Reporting back my findings after having renewed my sister's Xfinity deal in California (as a manager on her account).

Going online, I was able to find most of the same deals while logged in to her account as are offered to new subscribers (viewed in a private browser window). You just need to do a little digging beyond the "recommended" bundles to get to more options.

Her 24-month legacy X1 Premier Pro Triple Play bundle (Digital Preferred, HBO Max, Epix, SHO, Hitz, TMC, More Sports & Entertainment, Gigabit HSI, & VoIP) discount was due to expire in November, which would have increased her net service fee from $147.99 to $175.

I got her the Premier Triple Play, which is the identical 24-month bundle less Epix, TMC, and More Sports & Entertainment (none of which they watch), for a net service fee of $128. That's a $20 discount over what they had been paying up to now. Their total monthly bill (including Broadcast TV fee, RSN fee, and taxes) will decrease from $186 to around $166.
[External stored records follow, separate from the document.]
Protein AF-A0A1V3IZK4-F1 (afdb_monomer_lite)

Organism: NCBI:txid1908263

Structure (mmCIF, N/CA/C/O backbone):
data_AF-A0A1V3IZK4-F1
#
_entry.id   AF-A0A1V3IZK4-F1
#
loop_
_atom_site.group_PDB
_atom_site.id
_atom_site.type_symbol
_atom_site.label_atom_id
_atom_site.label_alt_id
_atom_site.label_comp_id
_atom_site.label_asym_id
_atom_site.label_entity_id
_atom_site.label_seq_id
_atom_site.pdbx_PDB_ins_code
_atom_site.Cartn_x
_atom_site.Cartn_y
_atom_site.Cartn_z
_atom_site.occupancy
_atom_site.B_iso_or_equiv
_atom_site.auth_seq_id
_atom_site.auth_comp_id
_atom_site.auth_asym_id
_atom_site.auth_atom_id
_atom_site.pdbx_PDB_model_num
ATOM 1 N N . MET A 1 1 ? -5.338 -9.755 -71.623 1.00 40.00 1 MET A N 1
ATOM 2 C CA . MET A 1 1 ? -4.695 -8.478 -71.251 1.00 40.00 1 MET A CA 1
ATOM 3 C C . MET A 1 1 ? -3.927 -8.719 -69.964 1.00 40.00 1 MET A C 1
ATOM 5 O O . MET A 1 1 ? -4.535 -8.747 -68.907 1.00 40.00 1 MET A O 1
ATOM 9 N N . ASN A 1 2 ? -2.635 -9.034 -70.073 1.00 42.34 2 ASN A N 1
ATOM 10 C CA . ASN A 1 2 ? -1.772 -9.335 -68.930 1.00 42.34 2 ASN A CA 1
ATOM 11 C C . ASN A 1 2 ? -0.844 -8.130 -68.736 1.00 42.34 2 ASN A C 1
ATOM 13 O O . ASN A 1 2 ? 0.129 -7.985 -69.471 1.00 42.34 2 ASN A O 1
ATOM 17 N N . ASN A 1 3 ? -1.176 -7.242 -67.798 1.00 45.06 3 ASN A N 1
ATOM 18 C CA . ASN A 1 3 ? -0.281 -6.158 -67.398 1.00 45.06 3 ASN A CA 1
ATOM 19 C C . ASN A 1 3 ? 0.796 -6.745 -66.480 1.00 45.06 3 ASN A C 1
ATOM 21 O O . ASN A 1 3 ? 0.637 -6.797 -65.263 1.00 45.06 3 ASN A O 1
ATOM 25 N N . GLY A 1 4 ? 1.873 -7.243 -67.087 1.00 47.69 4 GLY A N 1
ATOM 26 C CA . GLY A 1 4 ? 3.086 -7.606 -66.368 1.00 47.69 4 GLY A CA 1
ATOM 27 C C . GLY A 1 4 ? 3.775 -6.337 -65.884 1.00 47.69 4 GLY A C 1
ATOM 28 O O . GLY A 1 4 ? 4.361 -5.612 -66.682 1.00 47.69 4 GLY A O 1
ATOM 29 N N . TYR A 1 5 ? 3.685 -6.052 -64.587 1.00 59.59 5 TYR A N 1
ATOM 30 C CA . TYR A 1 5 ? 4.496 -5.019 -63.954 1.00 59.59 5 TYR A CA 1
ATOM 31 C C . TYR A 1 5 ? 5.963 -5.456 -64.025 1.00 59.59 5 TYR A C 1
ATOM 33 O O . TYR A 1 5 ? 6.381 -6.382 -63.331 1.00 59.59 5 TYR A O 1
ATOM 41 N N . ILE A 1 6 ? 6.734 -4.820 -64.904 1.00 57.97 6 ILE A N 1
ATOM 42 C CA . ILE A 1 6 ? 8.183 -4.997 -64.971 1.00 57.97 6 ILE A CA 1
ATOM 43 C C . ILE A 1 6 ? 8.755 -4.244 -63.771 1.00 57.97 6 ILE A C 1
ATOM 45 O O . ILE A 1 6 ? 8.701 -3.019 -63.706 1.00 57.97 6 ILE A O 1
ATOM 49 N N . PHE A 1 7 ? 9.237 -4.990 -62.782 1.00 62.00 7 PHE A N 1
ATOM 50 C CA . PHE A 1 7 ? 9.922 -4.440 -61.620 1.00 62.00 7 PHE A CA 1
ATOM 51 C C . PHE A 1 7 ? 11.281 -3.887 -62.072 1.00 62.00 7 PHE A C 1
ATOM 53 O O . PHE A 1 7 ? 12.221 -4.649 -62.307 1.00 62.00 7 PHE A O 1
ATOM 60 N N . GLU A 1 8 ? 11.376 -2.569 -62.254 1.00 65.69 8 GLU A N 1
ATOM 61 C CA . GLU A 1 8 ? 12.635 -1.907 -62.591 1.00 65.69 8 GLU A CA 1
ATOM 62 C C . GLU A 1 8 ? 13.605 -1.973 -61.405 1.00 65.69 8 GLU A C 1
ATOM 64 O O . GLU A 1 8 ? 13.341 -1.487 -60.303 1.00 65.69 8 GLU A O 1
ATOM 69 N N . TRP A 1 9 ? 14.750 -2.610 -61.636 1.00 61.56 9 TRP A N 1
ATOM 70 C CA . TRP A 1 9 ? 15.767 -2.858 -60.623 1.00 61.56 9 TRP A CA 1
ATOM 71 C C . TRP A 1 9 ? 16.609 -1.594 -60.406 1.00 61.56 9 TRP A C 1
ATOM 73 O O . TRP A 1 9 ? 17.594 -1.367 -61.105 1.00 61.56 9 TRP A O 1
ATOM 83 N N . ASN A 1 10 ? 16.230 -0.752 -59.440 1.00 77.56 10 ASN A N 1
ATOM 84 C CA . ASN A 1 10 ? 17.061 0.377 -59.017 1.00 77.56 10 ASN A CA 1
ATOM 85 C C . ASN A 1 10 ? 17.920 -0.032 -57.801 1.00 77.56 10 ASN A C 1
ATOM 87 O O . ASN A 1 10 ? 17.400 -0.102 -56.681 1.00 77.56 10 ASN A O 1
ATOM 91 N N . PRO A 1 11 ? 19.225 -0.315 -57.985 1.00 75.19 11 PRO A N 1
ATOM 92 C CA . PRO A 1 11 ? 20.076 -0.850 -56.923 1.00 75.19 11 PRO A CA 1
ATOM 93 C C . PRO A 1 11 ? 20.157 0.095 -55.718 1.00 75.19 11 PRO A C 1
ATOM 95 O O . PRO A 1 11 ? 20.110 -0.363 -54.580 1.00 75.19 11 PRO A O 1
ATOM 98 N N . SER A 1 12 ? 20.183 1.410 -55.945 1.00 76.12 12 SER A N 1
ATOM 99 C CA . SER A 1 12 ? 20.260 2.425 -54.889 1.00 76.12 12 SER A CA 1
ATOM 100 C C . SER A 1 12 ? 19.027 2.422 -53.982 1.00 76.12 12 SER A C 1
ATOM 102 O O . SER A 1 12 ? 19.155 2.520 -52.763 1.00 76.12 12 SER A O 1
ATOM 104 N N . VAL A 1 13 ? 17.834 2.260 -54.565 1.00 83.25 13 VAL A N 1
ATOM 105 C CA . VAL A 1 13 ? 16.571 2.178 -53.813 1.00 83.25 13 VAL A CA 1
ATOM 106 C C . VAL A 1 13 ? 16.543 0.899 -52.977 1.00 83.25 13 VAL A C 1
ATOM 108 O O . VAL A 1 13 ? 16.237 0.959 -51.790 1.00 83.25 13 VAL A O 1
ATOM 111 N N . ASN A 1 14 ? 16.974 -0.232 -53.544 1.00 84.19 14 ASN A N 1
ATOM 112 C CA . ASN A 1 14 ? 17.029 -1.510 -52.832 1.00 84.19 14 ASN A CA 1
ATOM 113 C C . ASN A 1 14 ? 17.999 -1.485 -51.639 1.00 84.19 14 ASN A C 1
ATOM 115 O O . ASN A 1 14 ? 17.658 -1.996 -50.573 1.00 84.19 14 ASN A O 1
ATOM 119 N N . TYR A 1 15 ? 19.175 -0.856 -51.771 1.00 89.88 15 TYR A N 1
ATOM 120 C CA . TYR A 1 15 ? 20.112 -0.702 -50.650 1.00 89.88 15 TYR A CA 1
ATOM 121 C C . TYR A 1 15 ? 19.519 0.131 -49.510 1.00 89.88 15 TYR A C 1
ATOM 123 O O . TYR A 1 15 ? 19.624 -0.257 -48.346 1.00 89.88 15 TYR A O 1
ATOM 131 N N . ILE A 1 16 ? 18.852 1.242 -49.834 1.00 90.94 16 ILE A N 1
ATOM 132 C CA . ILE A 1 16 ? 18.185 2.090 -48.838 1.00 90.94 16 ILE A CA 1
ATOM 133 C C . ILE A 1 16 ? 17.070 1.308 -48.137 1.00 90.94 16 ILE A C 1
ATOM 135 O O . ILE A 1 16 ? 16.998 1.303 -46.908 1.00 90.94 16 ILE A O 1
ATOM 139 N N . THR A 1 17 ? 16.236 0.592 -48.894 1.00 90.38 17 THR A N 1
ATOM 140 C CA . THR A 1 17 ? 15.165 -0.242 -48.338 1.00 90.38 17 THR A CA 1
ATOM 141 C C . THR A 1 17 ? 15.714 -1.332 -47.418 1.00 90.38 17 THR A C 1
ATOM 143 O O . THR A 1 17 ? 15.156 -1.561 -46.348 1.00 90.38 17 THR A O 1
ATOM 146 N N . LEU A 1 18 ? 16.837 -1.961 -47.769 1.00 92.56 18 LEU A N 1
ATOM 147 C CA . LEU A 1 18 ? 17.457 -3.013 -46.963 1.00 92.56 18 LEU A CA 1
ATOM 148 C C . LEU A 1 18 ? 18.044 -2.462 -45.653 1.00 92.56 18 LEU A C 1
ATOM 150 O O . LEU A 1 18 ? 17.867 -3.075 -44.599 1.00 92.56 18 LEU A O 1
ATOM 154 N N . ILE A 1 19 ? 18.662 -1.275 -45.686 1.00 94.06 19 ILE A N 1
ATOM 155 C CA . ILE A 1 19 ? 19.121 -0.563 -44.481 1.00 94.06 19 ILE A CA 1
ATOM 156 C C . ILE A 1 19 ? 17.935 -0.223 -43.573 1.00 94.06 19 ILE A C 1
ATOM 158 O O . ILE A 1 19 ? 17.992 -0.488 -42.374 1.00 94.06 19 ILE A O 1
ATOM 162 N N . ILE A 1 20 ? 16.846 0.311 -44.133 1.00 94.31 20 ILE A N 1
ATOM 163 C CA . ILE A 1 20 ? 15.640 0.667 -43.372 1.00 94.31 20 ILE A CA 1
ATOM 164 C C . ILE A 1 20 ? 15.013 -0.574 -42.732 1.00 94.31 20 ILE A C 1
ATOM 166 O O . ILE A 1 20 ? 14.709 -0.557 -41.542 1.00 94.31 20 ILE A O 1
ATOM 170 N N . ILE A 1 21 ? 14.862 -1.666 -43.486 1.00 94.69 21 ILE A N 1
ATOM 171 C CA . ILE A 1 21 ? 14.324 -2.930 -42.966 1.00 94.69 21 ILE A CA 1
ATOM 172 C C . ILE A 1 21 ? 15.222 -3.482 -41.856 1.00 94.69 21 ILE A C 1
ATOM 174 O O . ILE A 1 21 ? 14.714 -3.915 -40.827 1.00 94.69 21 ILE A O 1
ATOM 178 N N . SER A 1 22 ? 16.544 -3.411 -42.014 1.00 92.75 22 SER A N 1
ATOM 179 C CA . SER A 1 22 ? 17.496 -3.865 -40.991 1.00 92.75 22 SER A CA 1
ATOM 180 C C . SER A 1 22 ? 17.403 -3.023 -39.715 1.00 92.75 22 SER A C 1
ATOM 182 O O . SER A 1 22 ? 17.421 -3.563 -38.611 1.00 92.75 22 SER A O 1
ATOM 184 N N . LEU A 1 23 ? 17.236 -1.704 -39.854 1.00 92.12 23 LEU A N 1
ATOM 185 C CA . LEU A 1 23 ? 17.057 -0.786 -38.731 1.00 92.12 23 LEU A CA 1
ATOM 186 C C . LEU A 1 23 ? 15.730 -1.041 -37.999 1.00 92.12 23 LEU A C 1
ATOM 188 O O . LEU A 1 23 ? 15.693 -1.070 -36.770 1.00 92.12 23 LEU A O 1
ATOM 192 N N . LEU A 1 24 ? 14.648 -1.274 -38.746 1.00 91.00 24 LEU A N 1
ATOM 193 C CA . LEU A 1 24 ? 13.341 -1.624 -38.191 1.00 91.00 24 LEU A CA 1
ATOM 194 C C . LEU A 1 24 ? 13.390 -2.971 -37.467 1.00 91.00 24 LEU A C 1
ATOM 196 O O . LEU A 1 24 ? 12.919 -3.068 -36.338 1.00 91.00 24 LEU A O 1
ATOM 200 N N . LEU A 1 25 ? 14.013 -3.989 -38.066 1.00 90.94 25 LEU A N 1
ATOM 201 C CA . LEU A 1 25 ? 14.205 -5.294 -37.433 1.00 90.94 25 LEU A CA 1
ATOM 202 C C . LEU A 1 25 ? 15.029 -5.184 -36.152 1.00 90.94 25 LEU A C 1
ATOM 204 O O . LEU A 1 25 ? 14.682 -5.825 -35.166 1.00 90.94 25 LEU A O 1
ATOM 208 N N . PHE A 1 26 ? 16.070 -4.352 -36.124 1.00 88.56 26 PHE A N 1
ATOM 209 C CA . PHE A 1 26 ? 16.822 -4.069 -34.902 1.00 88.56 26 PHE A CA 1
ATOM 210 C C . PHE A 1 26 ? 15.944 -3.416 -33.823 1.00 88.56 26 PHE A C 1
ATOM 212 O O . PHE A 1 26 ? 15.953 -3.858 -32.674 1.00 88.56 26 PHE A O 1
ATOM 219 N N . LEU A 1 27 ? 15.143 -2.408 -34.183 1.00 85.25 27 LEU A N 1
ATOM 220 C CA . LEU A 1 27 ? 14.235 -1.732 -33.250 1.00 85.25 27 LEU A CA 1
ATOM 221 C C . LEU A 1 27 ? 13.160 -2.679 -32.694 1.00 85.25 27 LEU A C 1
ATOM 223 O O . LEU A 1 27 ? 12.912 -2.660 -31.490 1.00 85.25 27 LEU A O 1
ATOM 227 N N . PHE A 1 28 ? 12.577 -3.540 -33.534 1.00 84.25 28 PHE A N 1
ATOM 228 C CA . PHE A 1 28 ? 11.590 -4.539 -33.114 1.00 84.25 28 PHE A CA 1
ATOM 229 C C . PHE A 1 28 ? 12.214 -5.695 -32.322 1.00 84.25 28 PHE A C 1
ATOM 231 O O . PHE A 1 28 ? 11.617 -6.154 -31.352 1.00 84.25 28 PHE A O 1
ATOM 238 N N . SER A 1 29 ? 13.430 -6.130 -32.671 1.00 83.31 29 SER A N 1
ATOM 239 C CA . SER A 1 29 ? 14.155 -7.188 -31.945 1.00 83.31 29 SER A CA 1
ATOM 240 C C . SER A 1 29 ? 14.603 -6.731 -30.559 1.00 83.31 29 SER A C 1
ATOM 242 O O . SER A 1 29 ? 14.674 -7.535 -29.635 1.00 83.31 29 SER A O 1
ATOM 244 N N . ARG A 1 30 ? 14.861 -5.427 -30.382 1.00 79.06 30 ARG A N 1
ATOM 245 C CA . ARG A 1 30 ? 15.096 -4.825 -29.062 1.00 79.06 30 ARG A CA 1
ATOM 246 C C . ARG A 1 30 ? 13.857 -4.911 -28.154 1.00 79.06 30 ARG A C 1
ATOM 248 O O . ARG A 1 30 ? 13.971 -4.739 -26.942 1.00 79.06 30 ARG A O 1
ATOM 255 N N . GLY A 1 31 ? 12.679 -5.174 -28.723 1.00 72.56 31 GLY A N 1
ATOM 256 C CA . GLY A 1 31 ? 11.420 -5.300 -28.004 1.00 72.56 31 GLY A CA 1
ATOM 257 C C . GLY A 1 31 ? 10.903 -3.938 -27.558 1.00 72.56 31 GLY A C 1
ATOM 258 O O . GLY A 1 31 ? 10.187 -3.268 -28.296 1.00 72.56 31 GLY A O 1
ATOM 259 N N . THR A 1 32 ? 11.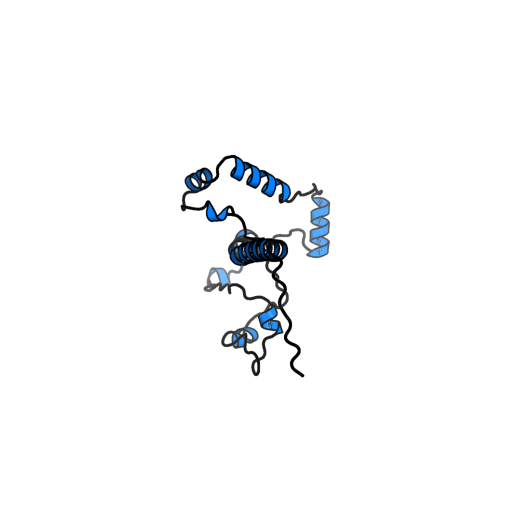267 -3.509 -26.350 1.00 71.44 32 THR A N 1
ATOM 260 C CA . THR A 1 32 ? 10.794 -2.241 -25.786 1.00 71.44 32 THR A CA 1
ATOM 261 C C . THR A 1 32 ? 11.896 -1.183 -25.796 1.00 71.44 32 THR A C 1
ATOM 263 O O . THR A 1 32 ? 13.013 -1.400 -25.327 1.00 71.44 32 THR A O 1
ATOM 266 N N . LEU A 1 33 ? 11.585 0.012 -26.306 1.00 65.38 33 LEU A N 1
ATOM 267 C CA . LEU A 1 33 ? 12.486 1.173 -26.225 1.00 65.38 33 LEU A CA 1
ATOM 268 C C . LEU A 1 33 ? 12.628 1.700 -24.788 1.00 65.38 33 LEU A C 1
ATOM 270 O O . LEU A 1 33 ? 13.515 2.501 -24.504 1.00 65.38 33 LEU A O 1
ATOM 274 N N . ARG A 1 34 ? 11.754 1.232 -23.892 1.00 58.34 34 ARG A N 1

I did not explore whether they could have qualified for any of the "new subscriber" deals that include a $100 VISA debit card, which is presumably designed as an incentive to lure in new customers; none of them were suitable to their needs. But I suspect that I could have gotten that as well by negotiating with a CSR.


----------



## NashGuy (May 2, 2015)

chiguy50 said:


> Reporting back my findings after having renewed my sister's Xfinity deal in California (as a manager on her account).
> 
> Going online, I was able to find most of the same deals while logged in to her account as are offered to new subscribers (viewed in a private browser window). You just need to do a little digging beyond the "recommended" bundles to get to more options.
> 
> ...


OK. However, as I've said before, that's not true in my parents' case, nor has it been true in mine in the past. Just logged into their account and confirmed that the deal available to new customers, to get standalone Performance Starter for $20/mo for one year (with 1-yr contract), is not available to them. It offers that specific service to them (which they currently have) only at the full price of $46/mo ($56 minus the ongoing $10/mo paperless autopay discount). Doesn't matter how much "digging around" I do on the site, it doesn't offer that plan at any other price.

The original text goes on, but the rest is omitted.